Saved data entries
□ □ □ □ □ □ □

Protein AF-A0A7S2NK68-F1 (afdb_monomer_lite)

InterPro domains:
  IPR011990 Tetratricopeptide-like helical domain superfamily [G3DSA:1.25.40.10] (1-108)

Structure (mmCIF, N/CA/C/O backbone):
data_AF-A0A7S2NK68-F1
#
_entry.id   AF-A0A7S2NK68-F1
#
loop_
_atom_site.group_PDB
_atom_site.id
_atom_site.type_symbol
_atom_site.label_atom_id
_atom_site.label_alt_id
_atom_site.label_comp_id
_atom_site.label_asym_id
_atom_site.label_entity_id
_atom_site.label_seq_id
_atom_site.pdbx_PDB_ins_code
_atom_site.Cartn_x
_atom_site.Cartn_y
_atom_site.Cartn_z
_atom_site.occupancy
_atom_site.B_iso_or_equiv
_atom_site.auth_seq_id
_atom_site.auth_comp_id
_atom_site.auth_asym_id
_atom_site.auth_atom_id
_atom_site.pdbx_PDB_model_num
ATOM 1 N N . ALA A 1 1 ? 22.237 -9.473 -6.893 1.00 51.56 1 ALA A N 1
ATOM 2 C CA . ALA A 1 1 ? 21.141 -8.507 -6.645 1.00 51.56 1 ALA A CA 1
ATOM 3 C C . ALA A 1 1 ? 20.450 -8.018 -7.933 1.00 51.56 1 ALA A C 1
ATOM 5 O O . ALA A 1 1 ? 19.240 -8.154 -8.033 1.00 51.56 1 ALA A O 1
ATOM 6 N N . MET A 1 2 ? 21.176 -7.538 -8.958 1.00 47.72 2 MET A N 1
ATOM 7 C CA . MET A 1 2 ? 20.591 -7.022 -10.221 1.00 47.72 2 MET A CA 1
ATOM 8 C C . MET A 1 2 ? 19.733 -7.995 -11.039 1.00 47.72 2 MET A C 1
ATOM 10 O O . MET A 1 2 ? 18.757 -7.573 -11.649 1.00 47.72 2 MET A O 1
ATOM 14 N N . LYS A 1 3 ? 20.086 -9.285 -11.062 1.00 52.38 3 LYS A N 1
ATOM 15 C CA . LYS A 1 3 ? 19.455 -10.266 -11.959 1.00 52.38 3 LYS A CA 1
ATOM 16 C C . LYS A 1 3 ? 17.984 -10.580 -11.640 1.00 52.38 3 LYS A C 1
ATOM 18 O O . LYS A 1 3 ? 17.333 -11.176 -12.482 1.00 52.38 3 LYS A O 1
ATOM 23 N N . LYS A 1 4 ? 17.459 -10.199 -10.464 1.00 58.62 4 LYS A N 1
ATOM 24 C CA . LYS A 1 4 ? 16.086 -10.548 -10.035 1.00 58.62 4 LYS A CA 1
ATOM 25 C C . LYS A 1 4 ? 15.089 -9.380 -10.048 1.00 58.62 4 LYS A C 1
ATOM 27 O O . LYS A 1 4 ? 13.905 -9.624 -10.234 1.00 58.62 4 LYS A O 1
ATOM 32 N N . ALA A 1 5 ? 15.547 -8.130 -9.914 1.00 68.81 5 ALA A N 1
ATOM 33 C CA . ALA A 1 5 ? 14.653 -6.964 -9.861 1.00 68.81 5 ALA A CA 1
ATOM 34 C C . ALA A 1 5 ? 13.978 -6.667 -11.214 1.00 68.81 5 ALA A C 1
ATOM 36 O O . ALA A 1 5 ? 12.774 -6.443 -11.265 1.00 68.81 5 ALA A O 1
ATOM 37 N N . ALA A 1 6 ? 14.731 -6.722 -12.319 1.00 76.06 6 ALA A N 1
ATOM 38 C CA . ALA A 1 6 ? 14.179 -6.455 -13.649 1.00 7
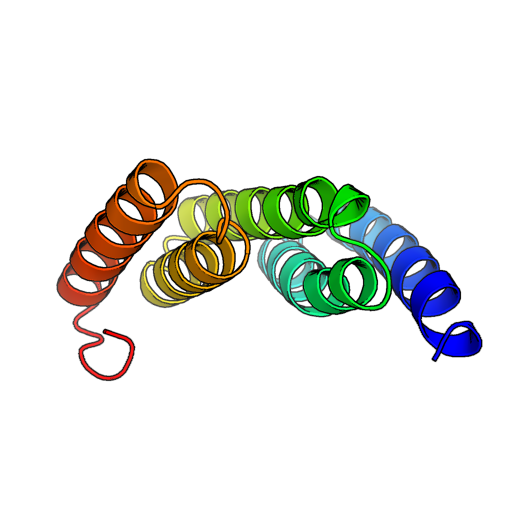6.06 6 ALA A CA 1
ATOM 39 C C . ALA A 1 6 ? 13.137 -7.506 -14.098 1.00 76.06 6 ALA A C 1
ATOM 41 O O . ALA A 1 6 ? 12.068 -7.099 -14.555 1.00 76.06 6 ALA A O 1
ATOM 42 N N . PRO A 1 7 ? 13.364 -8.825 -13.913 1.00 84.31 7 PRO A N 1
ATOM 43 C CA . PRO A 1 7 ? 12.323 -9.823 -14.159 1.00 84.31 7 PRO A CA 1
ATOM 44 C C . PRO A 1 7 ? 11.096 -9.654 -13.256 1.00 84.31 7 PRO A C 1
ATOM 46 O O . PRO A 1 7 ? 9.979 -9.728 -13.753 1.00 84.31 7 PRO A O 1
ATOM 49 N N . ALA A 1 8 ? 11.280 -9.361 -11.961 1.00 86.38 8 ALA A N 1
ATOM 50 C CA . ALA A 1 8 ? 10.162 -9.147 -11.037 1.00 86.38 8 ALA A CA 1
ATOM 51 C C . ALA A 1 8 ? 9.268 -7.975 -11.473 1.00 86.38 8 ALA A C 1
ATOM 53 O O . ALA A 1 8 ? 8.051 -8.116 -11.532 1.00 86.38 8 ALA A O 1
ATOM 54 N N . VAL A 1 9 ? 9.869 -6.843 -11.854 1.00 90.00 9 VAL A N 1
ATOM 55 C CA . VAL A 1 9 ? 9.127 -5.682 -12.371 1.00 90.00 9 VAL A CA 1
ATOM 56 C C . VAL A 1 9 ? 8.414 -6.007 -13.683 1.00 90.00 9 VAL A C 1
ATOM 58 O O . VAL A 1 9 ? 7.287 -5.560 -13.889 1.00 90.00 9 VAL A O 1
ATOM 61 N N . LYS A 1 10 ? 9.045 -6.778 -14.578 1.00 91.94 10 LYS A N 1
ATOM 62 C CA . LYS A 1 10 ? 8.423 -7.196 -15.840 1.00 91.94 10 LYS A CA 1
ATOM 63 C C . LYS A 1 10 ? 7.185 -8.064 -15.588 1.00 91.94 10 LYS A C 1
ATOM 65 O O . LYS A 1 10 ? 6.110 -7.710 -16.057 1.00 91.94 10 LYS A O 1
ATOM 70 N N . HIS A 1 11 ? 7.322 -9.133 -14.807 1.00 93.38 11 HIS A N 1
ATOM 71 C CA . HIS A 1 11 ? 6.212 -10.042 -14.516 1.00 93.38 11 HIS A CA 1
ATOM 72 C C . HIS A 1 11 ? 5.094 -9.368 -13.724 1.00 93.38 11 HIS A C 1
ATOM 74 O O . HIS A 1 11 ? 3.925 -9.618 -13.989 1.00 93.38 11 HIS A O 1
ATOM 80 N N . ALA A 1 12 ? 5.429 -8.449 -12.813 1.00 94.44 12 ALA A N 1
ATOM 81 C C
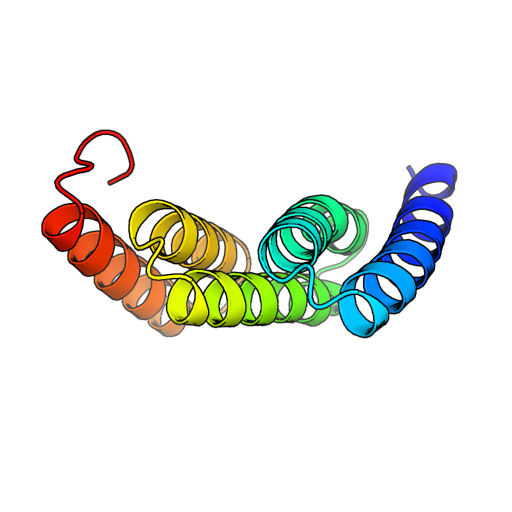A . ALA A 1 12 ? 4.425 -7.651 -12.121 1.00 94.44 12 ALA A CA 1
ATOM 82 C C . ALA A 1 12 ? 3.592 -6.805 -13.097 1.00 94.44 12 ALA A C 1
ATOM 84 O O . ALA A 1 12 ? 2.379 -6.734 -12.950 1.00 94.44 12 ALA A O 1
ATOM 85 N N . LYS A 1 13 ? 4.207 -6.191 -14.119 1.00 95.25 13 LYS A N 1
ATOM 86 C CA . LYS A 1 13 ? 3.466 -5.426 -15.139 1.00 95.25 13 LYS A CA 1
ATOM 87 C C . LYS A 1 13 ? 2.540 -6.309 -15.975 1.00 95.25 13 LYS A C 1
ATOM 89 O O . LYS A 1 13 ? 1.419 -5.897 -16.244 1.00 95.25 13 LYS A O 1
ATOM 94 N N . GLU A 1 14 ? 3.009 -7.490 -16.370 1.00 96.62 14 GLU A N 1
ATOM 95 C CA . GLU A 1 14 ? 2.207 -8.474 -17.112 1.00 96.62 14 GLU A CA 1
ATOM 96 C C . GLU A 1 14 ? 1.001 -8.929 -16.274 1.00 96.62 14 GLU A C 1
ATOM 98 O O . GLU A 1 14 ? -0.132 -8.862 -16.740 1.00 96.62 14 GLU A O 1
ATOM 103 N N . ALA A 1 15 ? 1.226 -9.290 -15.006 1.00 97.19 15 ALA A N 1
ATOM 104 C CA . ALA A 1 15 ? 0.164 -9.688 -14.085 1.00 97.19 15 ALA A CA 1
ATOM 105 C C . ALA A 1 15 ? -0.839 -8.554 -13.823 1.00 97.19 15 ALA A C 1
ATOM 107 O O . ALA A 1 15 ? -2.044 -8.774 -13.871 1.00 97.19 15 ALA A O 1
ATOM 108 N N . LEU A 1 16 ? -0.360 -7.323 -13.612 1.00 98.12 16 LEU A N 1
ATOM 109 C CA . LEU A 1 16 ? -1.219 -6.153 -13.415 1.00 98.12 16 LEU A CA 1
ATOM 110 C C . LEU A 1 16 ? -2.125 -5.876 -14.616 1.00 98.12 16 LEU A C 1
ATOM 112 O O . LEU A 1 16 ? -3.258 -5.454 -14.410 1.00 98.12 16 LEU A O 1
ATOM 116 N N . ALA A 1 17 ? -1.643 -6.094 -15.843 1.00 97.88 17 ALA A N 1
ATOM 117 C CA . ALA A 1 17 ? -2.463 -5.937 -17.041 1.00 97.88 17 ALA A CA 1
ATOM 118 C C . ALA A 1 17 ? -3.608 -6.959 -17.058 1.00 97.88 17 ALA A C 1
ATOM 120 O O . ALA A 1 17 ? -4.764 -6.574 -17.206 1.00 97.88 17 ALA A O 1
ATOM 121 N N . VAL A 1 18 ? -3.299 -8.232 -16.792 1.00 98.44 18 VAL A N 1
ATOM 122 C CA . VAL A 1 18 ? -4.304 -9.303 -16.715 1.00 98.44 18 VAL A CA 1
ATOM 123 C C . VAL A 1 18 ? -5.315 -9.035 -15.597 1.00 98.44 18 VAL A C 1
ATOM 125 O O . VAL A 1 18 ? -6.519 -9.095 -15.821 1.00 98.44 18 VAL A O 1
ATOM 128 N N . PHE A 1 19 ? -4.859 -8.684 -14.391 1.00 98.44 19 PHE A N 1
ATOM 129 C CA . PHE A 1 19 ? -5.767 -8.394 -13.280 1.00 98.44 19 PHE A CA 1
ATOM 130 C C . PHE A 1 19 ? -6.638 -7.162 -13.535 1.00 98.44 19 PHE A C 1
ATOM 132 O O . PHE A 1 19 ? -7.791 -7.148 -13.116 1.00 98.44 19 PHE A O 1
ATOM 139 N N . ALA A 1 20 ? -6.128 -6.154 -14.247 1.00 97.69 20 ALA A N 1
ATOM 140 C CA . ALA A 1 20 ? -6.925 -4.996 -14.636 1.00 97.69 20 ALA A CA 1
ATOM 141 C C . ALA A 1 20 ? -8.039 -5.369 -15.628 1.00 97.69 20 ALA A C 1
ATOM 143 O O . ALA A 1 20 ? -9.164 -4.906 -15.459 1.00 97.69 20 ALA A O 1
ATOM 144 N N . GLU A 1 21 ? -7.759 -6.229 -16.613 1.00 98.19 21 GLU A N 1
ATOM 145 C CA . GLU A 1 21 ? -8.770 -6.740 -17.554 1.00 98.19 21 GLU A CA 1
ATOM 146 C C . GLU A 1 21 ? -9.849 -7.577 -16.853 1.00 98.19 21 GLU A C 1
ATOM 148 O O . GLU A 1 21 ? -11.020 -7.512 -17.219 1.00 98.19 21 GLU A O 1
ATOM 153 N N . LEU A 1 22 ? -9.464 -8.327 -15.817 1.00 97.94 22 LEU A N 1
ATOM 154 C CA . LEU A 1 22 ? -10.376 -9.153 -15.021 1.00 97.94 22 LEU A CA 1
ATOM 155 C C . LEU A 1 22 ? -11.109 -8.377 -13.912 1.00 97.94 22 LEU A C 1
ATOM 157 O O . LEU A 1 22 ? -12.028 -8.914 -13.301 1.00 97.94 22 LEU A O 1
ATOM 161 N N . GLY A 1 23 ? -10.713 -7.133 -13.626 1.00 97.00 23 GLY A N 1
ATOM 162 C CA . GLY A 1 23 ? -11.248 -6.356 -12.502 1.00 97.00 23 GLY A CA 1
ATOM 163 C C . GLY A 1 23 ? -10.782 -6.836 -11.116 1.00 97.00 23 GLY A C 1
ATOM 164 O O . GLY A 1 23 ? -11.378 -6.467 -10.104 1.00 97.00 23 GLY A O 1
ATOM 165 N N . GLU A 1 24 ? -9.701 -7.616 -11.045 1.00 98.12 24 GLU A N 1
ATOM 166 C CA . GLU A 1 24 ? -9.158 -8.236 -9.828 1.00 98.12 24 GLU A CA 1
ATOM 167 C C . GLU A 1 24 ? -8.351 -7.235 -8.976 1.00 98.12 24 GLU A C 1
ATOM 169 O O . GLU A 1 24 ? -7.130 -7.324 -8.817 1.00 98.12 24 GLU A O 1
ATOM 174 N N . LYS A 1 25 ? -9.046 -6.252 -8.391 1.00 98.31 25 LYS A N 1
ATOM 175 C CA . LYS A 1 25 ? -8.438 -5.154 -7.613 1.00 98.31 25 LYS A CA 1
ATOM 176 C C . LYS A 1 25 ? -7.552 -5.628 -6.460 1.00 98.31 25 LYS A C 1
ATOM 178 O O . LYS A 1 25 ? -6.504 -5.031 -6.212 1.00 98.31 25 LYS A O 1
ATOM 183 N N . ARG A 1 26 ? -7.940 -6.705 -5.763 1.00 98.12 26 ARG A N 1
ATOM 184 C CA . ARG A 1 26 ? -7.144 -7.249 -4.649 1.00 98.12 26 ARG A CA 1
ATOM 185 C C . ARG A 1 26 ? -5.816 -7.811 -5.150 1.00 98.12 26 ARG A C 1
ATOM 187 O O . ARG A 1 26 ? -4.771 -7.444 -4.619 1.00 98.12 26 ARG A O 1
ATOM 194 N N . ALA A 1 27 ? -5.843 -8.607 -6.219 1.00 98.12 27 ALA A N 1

□ □ □ □ □ □ □

** WHAT YOU NEED TO DO **
Every line from the line containing "ATOM 89 O O" through the line containing "ATOM 104 C CA" in the records above must be retyped exactly. Leave out the rest.

** THE ANSWER **
ATOM 89 O O . LYS A 1 13 ? 1.419 -5.897 -16.244 1.00 95.25 13 LYS A O 1
ATOM 94 N N . GLU A 1 14 ? 3.009 -7.490 -16.370 1.00 96.62 14 GLU A N 1
ATOM 95 C CA . GLU A 1 14 ? 2.207 -8.474 -17.112 1.00 96.62 14 GLU A CA 1
ATOM 96 C C . GLU A 1 14 ? 1.001 -8.929 -16.274 1.00 96.62 14 GLU A C 1
ATOM 98 O O . GLU A 1 14 ? -0.132 -8.862 -16.740 1.00 96.62 14 GLU A O 1
ATOM 103 N N . ALA A 1 15 ? 1.226 -9.290 -15.006 1.00 97.19 15 ALA A N 1
ATOM 104 C CA . ALA A 1 15 ? 0.164 -9.688 -14.085 1.00 97.19 15 ALA A CA 1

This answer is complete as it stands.